Transcribe the records below exactly, from their first line through the line containing "ATOM 9 N N .". Omit every line after it.

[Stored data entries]
=-=-=

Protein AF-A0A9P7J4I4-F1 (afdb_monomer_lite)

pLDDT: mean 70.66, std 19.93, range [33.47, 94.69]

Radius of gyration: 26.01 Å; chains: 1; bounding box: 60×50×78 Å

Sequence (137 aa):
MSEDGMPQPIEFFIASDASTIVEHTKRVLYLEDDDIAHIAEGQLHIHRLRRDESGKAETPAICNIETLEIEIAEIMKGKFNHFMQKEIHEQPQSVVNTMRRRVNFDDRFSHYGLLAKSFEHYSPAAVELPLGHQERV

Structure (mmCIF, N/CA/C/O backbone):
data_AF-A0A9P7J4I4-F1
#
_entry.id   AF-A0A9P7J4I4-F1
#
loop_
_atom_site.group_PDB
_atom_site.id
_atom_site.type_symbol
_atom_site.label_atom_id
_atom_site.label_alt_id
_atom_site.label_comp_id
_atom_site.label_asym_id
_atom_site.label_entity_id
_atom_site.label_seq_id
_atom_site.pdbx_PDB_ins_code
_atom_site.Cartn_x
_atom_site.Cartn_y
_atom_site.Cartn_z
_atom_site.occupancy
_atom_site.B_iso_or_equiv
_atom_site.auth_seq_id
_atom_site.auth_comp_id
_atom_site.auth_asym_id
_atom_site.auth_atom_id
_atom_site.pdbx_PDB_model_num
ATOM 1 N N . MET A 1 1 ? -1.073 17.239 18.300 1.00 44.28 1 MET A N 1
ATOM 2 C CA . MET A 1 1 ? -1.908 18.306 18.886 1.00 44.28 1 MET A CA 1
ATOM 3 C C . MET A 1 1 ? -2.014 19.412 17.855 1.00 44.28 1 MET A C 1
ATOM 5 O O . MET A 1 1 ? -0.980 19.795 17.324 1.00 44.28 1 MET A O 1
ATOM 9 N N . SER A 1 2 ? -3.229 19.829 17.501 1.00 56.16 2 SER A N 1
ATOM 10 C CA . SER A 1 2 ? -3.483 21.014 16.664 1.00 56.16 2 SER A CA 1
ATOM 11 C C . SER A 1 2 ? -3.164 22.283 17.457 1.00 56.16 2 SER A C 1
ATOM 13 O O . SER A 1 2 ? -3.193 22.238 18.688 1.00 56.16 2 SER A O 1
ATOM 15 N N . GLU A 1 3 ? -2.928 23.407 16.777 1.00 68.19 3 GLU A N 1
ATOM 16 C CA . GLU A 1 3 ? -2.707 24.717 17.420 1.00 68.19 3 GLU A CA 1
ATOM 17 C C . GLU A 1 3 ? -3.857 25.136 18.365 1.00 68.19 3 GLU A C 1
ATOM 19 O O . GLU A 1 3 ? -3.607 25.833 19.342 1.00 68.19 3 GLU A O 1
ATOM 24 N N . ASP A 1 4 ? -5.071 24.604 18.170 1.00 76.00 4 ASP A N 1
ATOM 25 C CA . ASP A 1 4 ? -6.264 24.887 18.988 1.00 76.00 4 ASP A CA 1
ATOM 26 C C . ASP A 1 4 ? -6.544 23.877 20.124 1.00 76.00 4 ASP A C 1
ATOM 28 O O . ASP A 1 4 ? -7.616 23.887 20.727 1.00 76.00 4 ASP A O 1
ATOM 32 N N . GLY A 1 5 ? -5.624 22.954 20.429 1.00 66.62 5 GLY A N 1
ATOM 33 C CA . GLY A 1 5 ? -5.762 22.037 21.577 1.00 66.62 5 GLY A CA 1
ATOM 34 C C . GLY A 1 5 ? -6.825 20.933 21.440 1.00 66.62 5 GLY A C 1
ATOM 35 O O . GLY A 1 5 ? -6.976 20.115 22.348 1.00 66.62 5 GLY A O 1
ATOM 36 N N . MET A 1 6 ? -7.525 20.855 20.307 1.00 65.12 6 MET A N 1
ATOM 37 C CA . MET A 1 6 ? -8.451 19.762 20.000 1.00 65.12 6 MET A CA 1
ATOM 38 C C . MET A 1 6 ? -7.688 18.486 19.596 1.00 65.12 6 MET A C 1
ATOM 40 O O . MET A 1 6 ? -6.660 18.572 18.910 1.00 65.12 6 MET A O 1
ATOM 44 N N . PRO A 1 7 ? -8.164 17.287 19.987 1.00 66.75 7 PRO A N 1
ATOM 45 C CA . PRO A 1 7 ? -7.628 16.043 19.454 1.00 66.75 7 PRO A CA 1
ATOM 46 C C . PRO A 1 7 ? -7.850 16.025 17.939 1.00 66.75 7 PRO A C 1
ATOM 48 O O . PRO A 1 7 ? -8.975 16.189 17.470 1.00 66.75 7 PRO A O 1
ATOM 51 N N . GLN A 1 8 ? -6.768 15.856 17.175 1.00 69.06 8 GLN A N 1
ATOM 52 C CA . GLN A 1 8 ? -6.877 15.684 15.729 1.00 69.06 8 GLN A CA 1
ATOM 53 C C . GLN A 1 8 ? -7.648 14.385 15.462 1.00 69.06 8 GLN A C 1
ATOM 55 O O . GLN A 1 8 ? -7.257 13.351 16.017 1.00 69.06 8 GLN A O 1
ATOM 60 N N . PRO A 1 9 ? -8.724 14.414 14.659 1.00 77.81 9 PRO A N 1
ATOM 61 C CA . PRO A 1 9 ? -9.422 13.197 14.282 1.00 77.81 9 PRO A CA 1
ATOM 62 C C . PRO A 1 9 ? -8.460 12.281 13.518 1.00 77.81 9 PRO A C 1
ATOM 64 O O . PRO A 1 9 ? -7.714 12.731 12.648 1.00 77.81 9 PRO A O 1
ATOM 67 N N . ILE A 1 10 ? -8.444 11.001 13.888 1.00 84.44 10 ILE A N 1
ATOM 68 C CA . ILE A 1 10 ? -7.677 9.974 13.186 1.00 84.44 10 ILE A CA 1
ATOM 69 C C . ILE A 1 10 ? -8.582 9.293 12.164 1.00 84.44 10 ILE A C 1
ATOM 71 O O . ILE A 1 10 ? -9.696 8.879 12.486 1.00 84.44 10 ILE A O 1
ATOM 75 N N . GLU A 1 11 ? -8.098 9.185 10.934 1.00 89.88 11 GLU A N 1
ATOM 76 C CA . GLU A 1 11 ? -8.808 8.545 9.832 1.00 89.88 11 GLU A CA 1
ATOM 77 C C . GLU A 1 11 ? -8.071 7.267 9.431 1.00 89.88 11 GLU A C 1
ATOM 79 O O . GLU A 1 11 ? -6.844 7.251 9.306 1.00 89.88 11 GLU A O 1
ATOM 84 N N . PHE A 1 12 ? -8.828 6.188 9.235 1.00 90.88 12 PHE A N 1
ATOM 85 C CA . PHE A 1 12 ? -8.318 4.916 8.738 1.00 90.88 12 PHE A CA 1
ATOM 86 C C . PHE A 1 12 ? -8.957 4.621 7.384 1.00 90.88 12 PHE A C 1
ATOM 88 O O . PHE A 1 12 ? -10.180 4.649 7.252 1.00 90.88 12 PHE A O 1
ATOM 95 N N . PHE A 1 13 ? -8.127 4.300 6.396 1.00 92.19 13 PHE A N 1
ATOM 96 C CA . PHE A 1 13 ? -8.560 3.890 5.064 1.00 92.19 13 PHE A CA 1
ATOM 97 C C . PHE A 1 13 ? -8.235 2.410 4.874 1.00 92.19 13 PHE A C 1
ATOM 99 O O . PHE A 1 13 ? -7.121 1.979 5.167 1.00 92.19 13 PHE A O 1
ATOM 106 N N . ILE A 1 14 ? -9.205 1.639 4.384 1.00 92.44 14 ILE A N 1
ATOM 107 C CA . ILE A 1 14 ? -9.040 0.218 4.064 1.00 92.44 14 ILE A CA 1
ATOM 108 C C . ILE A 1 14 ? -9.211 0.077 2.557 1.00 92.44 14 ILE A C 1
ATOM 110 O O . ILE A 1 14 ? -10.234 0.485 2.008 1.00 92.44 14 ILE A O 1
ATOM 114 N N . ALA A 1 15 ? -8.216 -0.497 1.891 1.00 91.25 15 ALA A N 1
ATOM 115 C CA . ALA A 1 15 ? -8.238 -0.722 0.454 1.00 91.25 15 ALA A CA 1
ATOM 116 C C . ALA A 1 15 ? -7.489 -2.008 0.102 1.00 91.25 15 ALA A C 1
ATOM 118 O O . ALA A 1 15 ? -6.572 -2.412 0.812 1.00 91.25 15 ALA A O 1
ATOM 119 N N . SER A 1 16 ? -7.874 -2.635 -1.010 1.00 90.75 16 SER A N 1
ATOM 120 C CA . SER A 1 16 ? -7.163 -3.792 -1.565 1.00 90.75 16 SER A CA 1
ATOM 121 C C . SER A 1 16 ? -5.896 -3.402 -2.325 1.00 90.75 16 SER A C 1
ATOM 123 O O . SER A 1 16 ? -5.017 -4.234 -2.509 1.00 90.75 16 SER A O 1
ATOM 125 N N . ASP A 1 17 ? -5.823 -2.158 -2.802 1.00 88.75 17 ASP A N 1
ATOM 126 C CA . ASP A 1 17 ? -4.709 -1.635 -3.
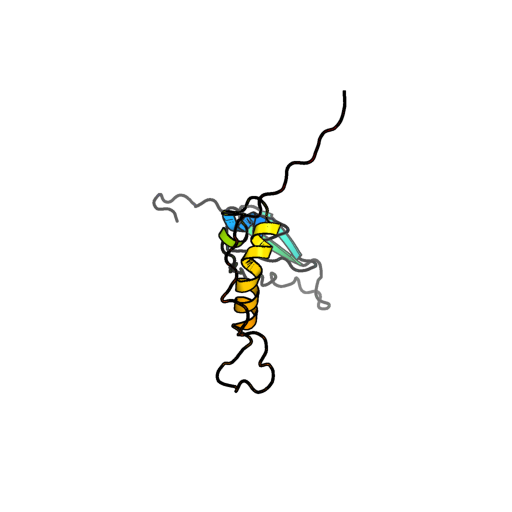586 1.00 88.75 17 ASP A CA 1
ATOM 127 C C . ASP A 1 17 ? -4.301 -0.247 -3.075 1.00 88.75 17 ASP A C 1
ATOM 129 O O . ASP A 1 17 ? -5.144 0.626 -2.836 1.00 88.75 17 ASP A O 1
ATOM 133 N N . ALA A 1 18 ? -2.992 -0.041 -2.928 1.00 84.94 18 ALA A N 1
ATOM 134 C CA . ALA A 1 18 ? -2.400 1.180 -2.394 1.00 84.94 18 ALA A CA 1
ATOM 135 C C . ALA A 1 18 ? -2.672 2.425 -3.260 1.00 84.94 18 ALA A C 1
ATOM 137 O O . ALA A 1 18 ? -2.791 3.531 -2.730 1.00 84.94 18 ALA A O 1
ATOM 138 N N . SER A 1 19 ? -2.825 2.264 -4.578 1.00 83.75 19 SER A N 1
ATOM 139 C CA . SER A 1 19 ? -3.103 3.369 -5.505 1.00 83.75 19 SER A CA 1
ATOM 140 C C . SER A 1 19 ? -4.435 4.067 -5.223 1.00 83.75 19 SER A C 1
ATOM 142 O O . SER A 1 19 ? -4.578 5.246 -5.528 1.00 83.75 19 SER A O 1
ATOM 144 N N . THR A 1 20 ? -5.386 3.380 -4.582 1.00 86.06 20 THR A N 1
ATOM 145 C CA . THR A 1 20 ? -6.702 3.955 -4.254 1.00 86.06 20 THR A CA 1
ATOM 146 C C . THR A 1 20 ? -6.617 4.966 -3.108 1.00 86.06 20 THR A C 1
ATOM 148 O O . THR A 1 20 ? -7.428 5.882 -3.026 1.00 86.06 20 THR A O 1
ATOM 151 N N . ILE A 1 21 ? -5.639 4.807 -2.212 1.00 89.50 21 ILE A N 1
ATOM 152 C CA . ILE A 1 21 ? -5.517 5.607 -0.982 1.00 89.50 21 ILE A CA 1
ATOM 153 C C . ILE A 1 21 ? -4.332 6.572 -0.999 1.00 89.50 21 ILE A C 1
ATOM 155 O O . ILE A 1 21 ? -4.233 7.418 -0.112 1.00 89.50 21 ILE A O 1
ATOM 159 N N . VAL A 1 22 ? -3.451 6.482 -2.002 1.00 87.44 22 VAL A N 1
ATOM 160 C CA . VAL A 1 22 ? -2.221 7.289 -2.082 1.00 87.44 22 VAL A CA 1
ATOM 161 C C . VAL A 1 22 ? -2.490 8.800 -2.155 1.00 87.44 22 VAL A C 1
ATOM 163 O O . VAL A 1 22 ? -1.633 9.589 -1.759 1.00 87.44 22 VAL A O 1
ATOM 166 N N . GLU A 1 23 ? -3.681 9.213 -2.608 1.00 86.00 23 GLU A N 1
ATOM 167 C CA . GLU A 1 23 ? -4.125 10.617 -2.593 1.00 86.00 23 GLU A CA 1
ATOM 168 C C . GLU A 1 23 ? -4.397 11.141 -1.172 1.00 86.00 23 GLU A C 1
ATOM 170 O O . GLU A 1 23 ? -4.264 12.337 -0.919 1.00 86.00 23 GLU A O 1
ATOM 175 N N . HIS A 1 24 ? -4.740 10.251 -0.235 1.00 88.06 24 HIS A N 1
ATOM 176 C CA . HIS A 1 24 ? -5.073 10.585 1.151 1.00 88.06 24 HIS A CA 1
ATOM 177 C C . HIS A 1 24 ? -3.916 10.312 2.119 1.00 88.06 24 HIS A C 1
ATOM 179 O O . HIS A 1 24 ? -3.695 11.074 3.059 1.00 88.06 24 HIS A O 1
ATOM 185 N N . THR A 1 25 ? -3.158 9.232 1.909 1.00 89.25 25 THR A N 1
ATOM 186 C CA . THR A 1 25 ? -2.040 8.853 2.780 1.00 89.25 25 THR A CA 1
ATOM 187 C C . THR A 1 25 ? -0.970 8.061 2.033 1.00 89.25 25 THR A C 1
ATOM 189 O O . THR A 1 25 ? -1.260 7.168 1.244 1.00 89.25 25 THR A O 1
ATOM 192 N N . LYS A 1 26 ? 0.302 8.341 2.343 1.00 87.81 26 LYS A N 1
ATOM 193 C CA . LYS A 1 26 ? 1.444 7.506 1.929 1.00 87.81 26 LYS A CA 1
ATOM 194 C C . LYS A 1 26 ? 1.835 6.461 2.969 1.00 87.81 26 LYS A C 1
ATOM 196 O O . LYS A 1 26 ? 2.677 5.618 2.687 1.00 87.81 26 LYS A O 1
ATOM 201 N N . ARG A 1 27 ? 1.272 6.544 4.176 1.00 88.25 27 ARG A N 1
ATOM 202 C CA . ARG A 1 27 ? 1.542 5.611 5.270 1.00 88.25 27 ARG A CA 1
ATOM 203 C C . ARG A 1 27 ? 0.551 4.471 5.173 1.00 88.25 27 ARG A C 1
ATOM 205 O O . ARG A 1 27 ? -0.646 4.698 5.347 1.00 88.25 27 ARG A O 1
ATOM 212 N N . VAL A 1 28 ? 1.062 3.281 4.905 1.00 89.56 28 VAL A N 1
ATOM 213 C CA . VAL A 1 28 ? 0.255 2.078 4.744 1.00 89.56 28 VAL A CA 1
ATOM 214 C C . VAL A 1 28 ? 0.745 0.982 5.667 1.00 89.56 28 VAL A C 1
ATOM 216 O O . VAL A 1 28 ? 1.902 0.949 6.081 1.00 89.56 28 VAL A O 1
ATOM 219 N N . LEU A 1 29 ? -0.176 0.094 6.001 1.00 89.75 29 LEU A N 1
ATOM 220 C CA . LEU A 1 29 ? 0.092 -1.127 6.727 1.00 89.75 29 LEU A CA 1
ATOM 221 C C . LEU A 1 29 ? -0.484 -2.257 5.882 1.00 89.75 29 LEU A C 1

=-=-=

Result:
Protein AF-A0A9P7J4I4-F1 (afdb_monomer_lite)

pLDDT: mean 70.66, std 19.93, range [33.47, 94.69]

Radius of gyration: 26.01 Å; chains: 1; bounding box: 60×50×78 Å

Sequence (137 aa):
MSEDGMPQPIEFFIASDASTIVEHTKRVLYLEDDDIAHIAEGQLHIHRLRRDESGKAETPAICNIETLEIEIAEIMKGKFNHFMQKEIHEQPQSVVNTMRRRVNFDDRFSHYGLLAKSFEHYSPAAVELPLGHQERV

Structure (mmCIF, N/CA/C/O backbone):
data_AF-A0A9P7J4I4-F1
#
_entry.id   AF-A0A9P7J4I4-F1
#
loop_
_atom_site.group_PDB
_atom_site.id
_atom_site.type_symbol
_atom_site.label_atom_id
_atom_site.label_alt_id
_atom_site.label_comp_id
_atom_site.label_asym_id
_atom_site.label_entity_id
_atom_site.label_seq_id
_atom_site.pdbx_PDB_ins_code
_atom_site.Cartn_x
_atom_site.Cartn_y
_atom_site.Cartn_z
_atom_site.occupancy
_atom_site.B_iso_or_equiv
_atom_site.auth_seq_id
_atom_site.auth_comp_id
_atom_site.auth_asym_id
_atom_site.auth_atom_id
_atom_site.pdbx_PDB_model_num
ATOM 1 N N . MET A 1 1 ? -1.073 17.239 18.300 1.00 44.28 1 MET A N 1
ATOM 2 C CA . MET A 1 1 ? -1.908 18.306 18.886 1.00 44.28 1 MET A CA 1
ATOM 3 C C . MET A 1 1 ? -2.014 19.412 17.855 1.00 44.28 1 MET A C 1
ATOM 5 O O . MET A 1 1 ? -0.980 19.795 17.324 1.00 44.28 1 MET A O 1
ATOM 9 N N . SER A 1 2 ? -3.229 19.829 17.501 1.00 56.16 2 SER A N 1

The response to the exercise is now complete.